Ne kendine şefkatin vardır bu yolda, ne de yolda karşılaştıklarına. Çünkü beklentilerin vardır hayattan, almak istediklerin vardır. Çünkü “takdir edilmek için kendini feda et”tir, “birileri sana hep yanlış yaptı”dır, ya da “birileri gelsin seni kurtarsın”dır ne yazık ki atalarından sana aktarılan. O yüzden aslında herkes, her şey seni evine yani özüne, bizzat sana getirmeye çalışırken; sen yalnız kalmayayım diye elinde ne varsa ona tutunursun. Tutundukça yalnızlaşırsın. Ait hissetmek istedikçe uzaklaşırsın çünkü; kendi köklerini dünyaya bağlamak, kendi bedeninde evinde, bizzat kendine ait hissetmekle başlar; ama sen unutmuşsundur.
Yengeçte Güneş Tutulması
İşte bu tutulma hatırlatır: Sen senle olduğun müddetçe evindesin. Sen kendine sahip çıktıkça aitsin. Sen kendini olduğun gibi kabul ettikçe şefkatsin. Hayatın da işte tam bunu kabullendiğin noktada değişir, dönüşür: ihtiyacın olan her şey ve tek şey sensin! Ve ne yazık ki, acı ama hakikat: Sen kendine bunları hatırlatmadıkça da karmanın kölesisin, aktarıcısısın.
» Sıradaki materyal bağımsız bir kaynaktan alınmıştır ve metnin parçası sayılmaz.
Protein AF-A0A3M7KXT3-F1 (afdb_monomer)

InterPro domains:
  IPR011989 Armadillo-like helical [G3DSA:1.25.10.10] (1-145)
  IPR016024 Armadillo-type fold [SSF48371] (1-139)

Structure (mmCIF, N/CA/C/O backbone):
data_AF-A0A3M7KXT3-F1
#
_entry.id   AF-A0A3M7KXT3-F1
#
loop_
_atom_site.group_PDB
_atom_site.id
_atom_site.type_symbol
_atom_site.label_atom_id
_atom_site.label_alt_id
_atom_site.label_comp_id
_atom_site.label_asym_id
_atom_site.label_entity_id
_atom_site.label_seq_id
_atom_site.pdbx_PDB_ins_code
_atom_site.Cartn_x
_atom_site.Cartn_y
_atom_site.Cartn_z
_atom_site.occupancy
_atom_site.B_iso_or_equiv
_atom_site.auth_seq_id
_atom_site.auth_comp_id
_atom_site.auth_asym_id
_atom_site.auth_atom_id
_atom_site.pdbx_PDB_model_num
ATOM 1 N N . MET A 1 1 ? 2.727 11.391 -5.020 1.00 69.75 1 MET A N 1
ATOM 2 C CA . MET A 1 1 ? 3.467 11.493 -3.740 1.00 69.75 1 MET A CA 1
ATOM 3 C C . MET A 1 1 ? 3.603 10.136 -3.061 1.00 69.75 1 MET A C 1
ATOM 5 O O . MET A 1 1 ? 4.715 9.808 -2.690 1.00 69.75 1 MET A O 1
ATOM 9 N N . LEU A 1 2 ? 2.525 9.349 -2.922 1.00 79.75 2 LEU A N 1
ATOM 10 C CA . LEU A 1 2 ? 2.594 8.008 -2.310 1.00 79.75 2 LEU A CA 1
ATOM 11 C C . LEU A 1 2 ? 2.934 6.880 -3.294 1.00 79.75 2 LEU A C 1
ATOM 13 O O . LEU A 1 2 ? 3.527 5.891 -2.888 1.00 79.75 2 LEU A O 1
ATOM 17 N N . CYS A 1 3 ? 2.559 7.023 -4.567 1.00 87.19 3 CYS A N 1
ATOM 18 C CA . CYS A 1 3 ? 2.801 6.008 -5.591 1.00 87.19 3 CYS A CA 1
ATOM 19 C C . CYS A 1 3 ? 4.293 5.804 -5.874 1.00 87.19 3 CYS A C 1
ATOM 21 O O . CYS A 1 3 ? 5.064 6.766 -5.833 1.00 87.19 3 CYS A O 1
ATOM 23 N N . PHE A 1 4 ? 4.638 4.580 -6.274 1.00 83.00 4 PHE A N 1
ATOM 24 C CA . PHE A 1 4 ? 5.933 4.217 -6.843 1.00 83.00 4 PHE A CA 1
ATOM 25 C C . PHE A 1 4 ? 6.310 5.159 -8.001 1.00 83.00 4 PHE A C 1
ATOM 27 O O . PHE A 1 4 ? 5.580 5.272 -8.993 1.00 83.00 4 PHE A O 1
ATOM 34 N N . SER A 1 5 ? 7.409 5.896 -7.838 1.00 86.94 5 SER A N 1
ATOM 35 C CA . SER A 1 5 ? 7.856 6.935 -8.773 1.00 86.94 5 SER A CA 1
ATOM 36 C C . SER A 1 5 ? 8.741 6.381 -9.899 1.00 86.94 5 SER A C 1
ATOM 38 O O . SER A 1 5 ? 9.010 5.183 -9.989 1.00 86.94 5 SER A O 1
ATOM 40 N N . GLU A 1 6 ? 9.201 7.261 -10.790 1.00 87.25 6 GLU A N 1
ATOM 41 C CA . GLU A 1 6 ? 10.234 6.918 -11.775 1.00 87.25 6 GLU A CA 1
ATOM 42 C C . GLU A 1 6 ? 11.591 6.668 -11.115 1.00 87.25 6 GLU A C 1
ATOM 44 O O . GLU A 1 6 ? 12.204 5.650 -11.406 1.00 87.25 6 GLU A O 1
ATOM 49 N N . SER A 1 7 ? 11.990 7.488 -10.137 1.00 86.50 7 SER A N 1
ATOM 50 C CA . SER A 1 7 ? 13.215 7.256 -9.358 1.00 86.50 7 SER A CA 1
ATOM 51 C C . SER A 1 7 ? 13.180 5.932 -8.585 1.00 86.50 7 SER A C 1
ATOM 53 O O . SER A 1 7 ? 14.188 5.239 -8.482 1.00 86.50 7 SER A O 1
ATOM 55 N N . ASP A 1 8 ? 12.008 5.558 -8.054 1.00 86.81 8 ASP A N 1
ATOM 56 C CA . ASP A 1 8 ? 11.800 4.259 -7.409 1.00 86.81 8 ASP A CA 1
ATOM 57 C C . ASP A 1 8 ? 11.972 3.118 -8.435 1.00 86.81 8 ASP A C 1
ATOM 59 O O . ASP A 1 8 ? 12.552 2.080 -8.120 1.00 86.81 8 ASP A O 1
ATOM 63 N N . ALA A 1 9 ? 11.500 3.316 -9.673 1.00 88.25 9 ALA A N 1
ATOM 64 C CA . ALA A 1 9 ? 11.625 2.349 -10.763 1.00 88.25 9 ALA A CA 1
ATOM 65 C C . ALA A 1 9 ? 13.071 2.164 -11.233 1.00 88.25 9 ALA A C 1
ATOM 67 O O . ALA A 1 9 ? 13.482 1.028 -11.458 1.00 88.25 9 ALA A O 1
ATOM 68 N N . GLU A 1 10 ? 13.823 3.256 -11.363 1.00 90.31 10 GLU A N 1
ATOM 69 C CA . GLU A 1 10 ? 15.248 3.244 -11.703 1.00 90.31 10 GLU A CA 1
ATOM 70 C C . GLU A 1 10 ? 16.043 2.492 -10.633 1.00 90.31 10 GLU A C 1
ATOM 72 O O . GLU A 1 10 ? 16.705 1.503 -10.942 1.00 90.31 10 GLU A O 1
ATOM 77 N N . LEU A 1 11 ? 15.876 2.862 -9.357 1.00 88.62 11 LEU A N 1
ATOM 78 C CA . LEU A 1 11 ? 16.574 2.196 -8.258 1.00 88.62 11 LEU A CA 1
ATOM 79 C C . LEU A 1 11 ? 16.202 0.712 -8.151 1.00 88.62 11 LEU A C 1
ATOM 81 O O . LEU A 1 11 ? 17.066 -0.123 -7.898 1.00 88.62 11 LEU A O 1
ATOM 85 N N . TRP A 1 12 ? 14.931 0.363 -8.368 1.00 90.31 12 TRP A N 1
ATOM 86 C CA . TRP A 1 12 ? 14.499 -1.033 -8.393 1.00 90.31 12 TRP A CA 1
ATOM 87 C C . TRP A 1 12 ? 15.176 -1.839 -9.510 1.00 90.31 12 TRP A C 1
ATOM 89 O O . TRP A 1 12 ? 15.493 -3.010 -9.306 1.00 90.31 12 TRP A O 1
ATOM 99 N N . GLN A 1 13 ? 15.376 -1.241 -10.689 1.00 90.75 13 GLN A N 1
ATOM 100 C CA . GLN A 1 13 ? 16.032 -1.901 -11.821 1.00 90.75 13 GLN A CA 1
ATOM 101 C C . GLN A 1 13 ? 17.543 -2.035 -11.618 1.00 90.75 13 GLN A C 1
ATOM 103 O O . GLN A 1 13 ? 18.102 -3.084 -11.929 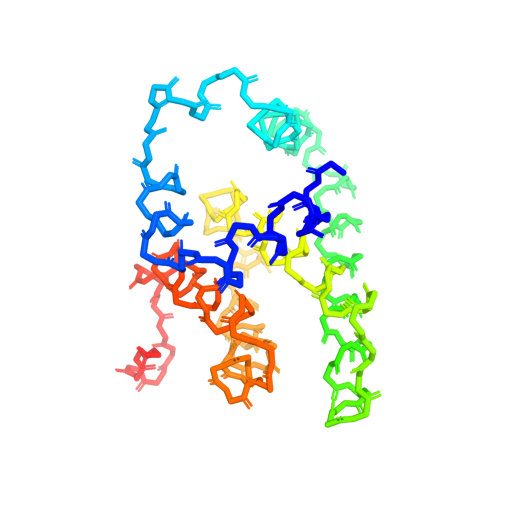1.00 90.75 13 GLN A O 1
ATOM 108 N N . GLU A 1 14 ? 18.196 -0.999 -11.093 1.00 92.94 14 GLU A N 1
ATOM 109 C CA . GLU A 1 14 ? 19.648 -0.974 -10.904 1.00 92.94 14 GLU A CA 1
ATOM 110 C C . GLU A 1 14 ? 20.096 -1.767 -9.673 1.00 92.94 14 GLU A C 1
ATOM 112 O O . GLU A 1 14 ? 21.071 -2.518 -9.729 1.00 92.94 14 GLU A O 1
ATOM 117 N N . ASN A 1 15 ? 19.400 -1.599 -8.545 1.00 91.25 15 ASN A N 1
ATOM 118 C CA . ASN A 1 15 ? 19.761 -2.206 -7.271 1.00 91.25 15 ASN A CA 1
ATOM 119 C C . ASN A 1 15 ? 18.525 -2.419 -6.367 1.00 91.25 15 ASN A C 1
ATOM 121 O O . ASN A 1 15 ? 18.273 -1.643 -5.437 1.00 91.25 15 ASN A O 1
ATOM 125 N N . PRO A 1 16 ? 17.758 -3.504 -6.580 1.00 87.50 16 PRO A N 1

Elbette altını çizelim ki; hepimiz aynı anda hatırlamayacağız! Herkesin karmayı kıracağı idrak noktası kendine has, geçmesi gereken deneyimler şahsi. Kendine hatırlatamadın mı; e demek ki daha çekilecek ıstırabın var güzel kardeşim. Istırabından da korkma, bu evren oyle müthiş ki; sen “yetti” deyince dönüşüveriyor o ıstırap güzelliklere, mucizelere. Zaten bu “lila”da, yani bu ilahi oyunda; ıstırap bu yüzden var. Sen “yetti” diyesin de, artık eve gelmeye karar veresin diye.
Sen bu evrenin en güçlü varlığısın!
Sen hayatını neye istersen ona dönüştürecek güçtesin. Sen bunu hatırlayana kadar gücünü devrettiğin anlaşmalarla boğuşacaksın elbet. İşte hayatın güzelliği tam olarak burada başlıyor. Dermanı derdin içinde. Ya Rab sen ne büyüksün!
O yüzden kendine kızma artık! Başkalarına hiç kızma! Gücünü devral! Kendine acıma! Başkalarına hiç acıma! Herkes aynı özden gelmekte, herkes aynı güçte, herkes kendi hayatını dönüştürebilir, herkes aynı oyunun bambaşka rollerindeki karakterler ve hepsi gerekli. Sen kendi yoluna bak. Sen kendini bulmaya bak. Bu eşsiz valste, oyunun gereği olan bu cehalete, unutmuşluğa şefkat akıtmaya önce kendinden başla; sonra da akıt etrafındaki her cana!
Baba Ram Dass’ın en sevdiğim sözüyle bitireyim bugün: “Hepimiz birbirimizi eve yürütüyoruz.”
İşte, hatırlatır bu ateş çemberi: O ev sensin, o evde yeterlisin, güvendesin, berekettesin. Sen iste olsun. “Sen ol de olsun. Ama önce sen ol da, olsun” diyen Halit hocama da buradan aşk olsun.